To solve this, Locust uses a Master-Worker architecture. The Master node manages the state, collects statistics, and provides the Web UI, while multiple Worker nodes execute the actual Python code and generate the traffic. This decoupling allows you to scale horizontally by simply adding more workers.
Solution Overview: The Master-Worker Pattern
The beauty of distributed load testing with Locust is its simplicity. You don’t need complex configuration files for every node; you just need the same locustfile.py present on all machines. The Master coordinates the workers via ZeroMQ, ensuring that the total user count is split evenly across the fleet.
Core Architecture Components
- The Master: The brain. It doesn’t generate load.
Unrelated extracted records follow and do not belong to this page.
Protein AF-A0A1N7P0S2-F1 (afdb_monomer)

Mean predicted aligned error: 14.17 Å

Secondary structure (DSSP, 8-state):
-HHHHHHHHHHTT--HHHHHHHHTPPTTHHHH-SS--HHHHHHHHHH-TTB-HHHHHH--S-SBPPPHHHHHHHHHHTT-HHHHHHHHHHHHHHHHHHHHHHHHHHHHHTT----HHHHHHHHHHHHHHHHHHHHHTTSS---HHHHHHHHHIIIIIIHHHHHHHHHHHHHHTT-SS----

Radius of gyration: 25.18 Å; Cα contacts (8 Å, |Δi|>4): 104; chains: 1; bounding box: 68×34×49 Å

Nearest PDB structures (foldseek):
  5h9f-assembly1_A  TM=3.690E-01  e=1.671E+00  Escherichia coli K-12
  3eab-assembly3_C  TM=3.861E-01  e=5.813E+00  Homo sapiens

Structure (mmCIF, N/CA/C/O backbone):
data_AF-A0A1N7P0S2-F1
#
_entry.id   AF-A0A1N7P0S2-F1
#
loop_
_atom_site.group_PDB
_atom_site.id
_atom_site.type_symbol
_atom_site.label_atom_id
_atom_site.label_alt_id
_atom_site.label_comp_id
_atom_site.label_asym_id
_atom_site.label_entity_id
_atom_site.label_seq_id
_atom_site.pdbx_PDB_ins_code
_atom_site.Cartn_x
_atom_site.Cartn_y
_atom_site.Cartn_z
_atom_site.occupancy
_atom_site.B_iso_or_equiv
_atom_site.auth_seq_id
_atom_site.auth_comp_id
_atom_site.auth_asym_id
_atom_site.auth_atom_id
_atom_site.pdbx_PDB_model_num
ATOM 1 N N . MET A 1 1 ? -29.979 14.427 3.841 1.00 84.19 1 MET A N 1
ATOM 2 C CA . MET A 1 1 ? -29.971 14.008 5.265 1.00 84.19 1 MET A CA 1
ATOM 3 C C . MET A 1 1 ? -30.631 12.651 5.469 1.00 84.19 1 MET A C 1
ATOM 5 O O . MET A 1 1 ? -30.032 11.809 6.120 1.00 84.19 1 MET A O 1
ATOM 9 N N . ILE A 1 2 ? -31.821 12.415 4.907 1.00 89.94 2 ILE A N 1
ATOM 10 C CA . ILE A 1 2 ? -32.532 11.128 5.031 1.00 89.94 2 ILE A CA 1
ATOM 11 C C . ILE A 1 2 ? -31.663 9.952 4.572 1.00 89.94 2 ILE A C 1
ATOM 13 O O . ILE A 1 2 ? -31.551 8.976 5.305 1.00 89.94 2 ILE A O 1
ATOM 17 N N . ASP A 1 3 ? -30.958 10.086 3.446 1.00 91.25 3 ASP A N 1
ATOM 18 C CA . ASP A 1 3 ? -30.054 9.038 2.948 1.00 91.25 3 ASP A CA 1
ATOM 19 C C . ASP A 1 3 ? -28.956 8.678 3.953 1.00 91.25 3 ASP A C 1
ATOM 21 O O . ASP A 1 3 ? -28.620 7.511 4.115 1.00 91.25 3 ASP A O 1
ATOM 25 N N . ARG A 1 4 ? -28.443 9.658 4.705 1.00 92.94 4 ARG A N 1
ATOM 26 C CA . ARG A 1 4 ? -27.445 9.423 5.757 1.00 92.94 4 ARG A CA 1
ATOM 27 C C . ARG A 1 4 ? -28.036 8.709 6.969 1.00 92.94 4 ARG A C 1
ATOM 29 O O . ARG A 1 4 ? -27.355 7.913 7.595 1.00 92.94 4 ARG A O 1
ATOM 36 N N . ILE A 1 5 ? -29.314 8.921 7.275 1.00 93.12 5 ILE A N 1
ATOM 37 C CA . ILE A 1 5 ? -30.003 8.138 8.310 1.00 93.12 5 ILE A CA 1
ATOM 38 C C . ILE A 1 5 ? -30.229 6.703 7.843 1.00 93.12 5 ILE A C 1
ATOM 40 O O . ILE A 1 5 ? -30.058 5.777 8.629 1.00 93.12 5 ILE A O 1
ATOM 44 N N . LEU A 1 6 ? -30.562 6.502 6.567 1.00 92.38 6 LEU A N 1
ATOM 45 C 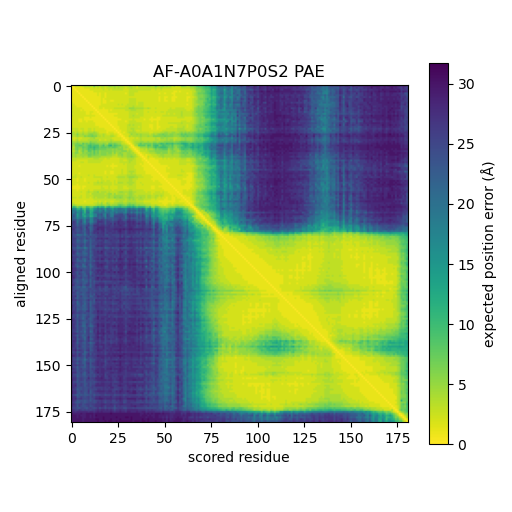CA . LEU A 1 6 ? -30.631 5.159 5.993 1.00 92.38 6 LEU A CA 1
ATOM 46 C C . LEU A 1 6 ? -29.263 4.464 6.048 1.00 92.38 6 LEU A C 1
ATOM 48 O O . LEU A 1 6 ? -29.212 3.294 6.410 1.00 92.38 6 LEU A O 1
ATOM 52 N N . GLN A 1 7 ? -28.169 5.194 5.809 1.00 94.06 7 GLN A N 1
ATOM 53 C CA . GLN A 1 7 ? -26.806 4.683 5.998 1.00 94.06 7 GLN A CA 1
ATOM 54 C C . GLN A 1 7 ? -26.508 4.316 7.459 1.00 94.06 7 GLN A C 1
ATOM 56 O O . GLN A 1 7 ? -25.889 3.288 7.699 1.00 94.06 7 GLN A O 1
ATOM 61 N N . ILE A 1 8 ? -26.985 5.085 8.448 1.00 94.00 8 ILE A N 1
ATOM 62 C CA . ILE A 1 8 ? -26.855 4.715 9.873 1.00 94.00 8 ILE A CA 1
ATOM 63 C C . ILE A 1 8 ? -27.584 3.396 10.161 1.00 94.00 8 ILE A C 1
ATOM 65 O O . ILE A 1 8 ? -27.046 2.530 10.848 1.00 94.00 8 ILE A O 1
ATOM 69 N N . ILE A 1 9 ? -28.809 3.244 9.650 1.00 92.69 9 ILE A N 1
ATOM 70 C CA . ILE A 1 9 ? -29.633 2.042 9.844 1.00 92.69 9 ILE A CA 1
ATOM 71 C C . ILE A 1 9 ? -28.938 0.812 9.249 1.00 92.69 9 ILE A C 1
ATOM 73 O O . ILE A 1 9 ? -28.864 -0.224 9.912 1.00 92.69 9 ILE A O 1
ATOM 77 N N . ASP A 1 10 ? -28.406 0.958 8.036 1.00 92.00 10 ASP A N 1
ATOM 78 C CA . ASP A 1 10 ? -27.660 -0.082 7.330 1.00 92.00 10 ASP A CA 1
ATOM 79 C C . ASP A 1 10 ? -26.364 -0.447 8.067 1.00 92.00 10 ASP A C 1
ATOM 81 O O . ASP A 1 10 ? -26.152 -1.605 8.419 1.00 92.00 10 ASP A O 1
ATOM 85 N N . TYR A 1 11 ? -25.563 0.556 8.442 1.00 90.56 11 TYR A N 1
ATOM 86 C CA . TYR A 1 11 ? -24.326 0.379 9.206 1.00 90.56 11 TYR A CA 1
ATOM 87 C C . TYR A 1 11 ? -24.541 -0.354 10.535 1.00 90.56 11 TYR A C 1
ATOM 89 O O . TYR A 1 11 ? -23.743 -1.203 10.925 1.00 90.56 11 TYR A O 1
ATOM 97 N N . LYS A 1 12 ? -25.630 -0.048 11.249 1.00 86.88 12 LYS A N 1
ATOM 98 C CA . LYS A 1 12 ? -25.971 -0.715 12.514 1.00 86.88 12 LYS A CA 1
ATOM 99 C C . LYS A 1 12 ? -26.590 -2.104 12.312 1.00 86.88 12 LYS A C 1
ATOM 101 O O . LYS A 1 12 ? -26.815 -2.800 13.302 1.00 86.88 12 LYS A O 1
ATOM 106 N N . GLY A 1 13 ? -26.904 -2.503 11.076 1.00 91.06 13 GLY A N 1
ATOM 107 C CA . GLY A 1 13 ? -27.552 -3.778 10.765 1.00 91.06 13 GLY A CA 1
ATOM 108 C C . GLY A 1 13 ? -28.940 -3.916 11.398 1.00 91.06 13 GLY A C 1
ATOM 109 O O . GLY A 1 13 ? -29.343 -5.011 11.795 1.00 91.06 13 GLY A O 1
ATOM 110 N N . ILE A 1 14 ? -29.665 -2.805 11.564 1.00 93.19 14 ILE A N 1
ATOM 111 C CA . ILE A 1 14 ? -30.987 -2.782 12.201 1.00 93.19 14 ILE A CA 1
ATOM 112 C C . ILE A 1 14 ? -32.090 -2.502 11.184 1.00 93.19 14 ILE A C 1
ATOM 114 O O . ILE A 1 14 ? -31.873 -1.942 10.118 1.00 93.19 14 ILE A O 1
ATOM 118 N N . THR A 1 15 ? -33.326 -2.863 11.522 1.00 92.44 15 THR A N 1
ATOM 119 C CA . THR A 1 15 ? -34.482 -2.510 10.688 1.00 92.44 15 THR A CA 1
ATOM 120 C C . THR A 1 15 ? -34.933 -1.072 10.951 1.00 92.44 15 THR A C 1
ATOM 122 O O . THR A 1 15 ? -34.772 -0.554 12.059 1.00 92.44 15 THR A O 1
ATOM 125 N N . LYS A 1 16 ? -35.622 -0.446 9.981 1.00 91.31 16 LYS A N 1
ATOM 126 C CA . LYS A 1 16 ? -36.295 0.857 10.182 1.00 91.31 16 LYS A CA 1
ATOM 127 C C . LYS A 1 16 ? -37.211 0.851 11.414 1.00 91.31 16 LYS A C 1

It tracks failures, response times, and manages the user count.
- The Workers: The muscle. They run the
Userclasses and send the actual HTTP requests to your target. - The Target: The application or kubernetes clusters you are trying to stress test.
Implementation: Setting Up Distributed Load
I’ll walk you through a basic setup using two terminal windows (simulating two different machines), but the logic remains identical whether you’re using AWS EC2 instances or a local cluster.
Step 1: The Locustfile
Create a simple locustfile.py. Ensure this file is identical on the Master and all Worker nodes.
from locust import HttpUser, task, between
class WebsiteUser(HttpUser):
wait_time = between(1, 5)
@task
def load_homepage(self):
self.client.get("/")
@task
def load_about(self):
self.client.get("/about")
Step 2: Start the Master
On your primary machine, start Locust in master mode. Notice the --master flag:
locust -f locustfile.py --master
Step 3: Start the Workers
On your worker machines (or separate terminals), run the following command. Replace <master-ip> with the actual IP address of your Master node:
locust -f locustfile.py --worker --master-host=<master-ip>
As shown in the image above (if applicable to your architecture), the workers will now check in with the master. Once you open the Web UI at http://localhost:8089, you’ll see the number of active workers listed on the main page.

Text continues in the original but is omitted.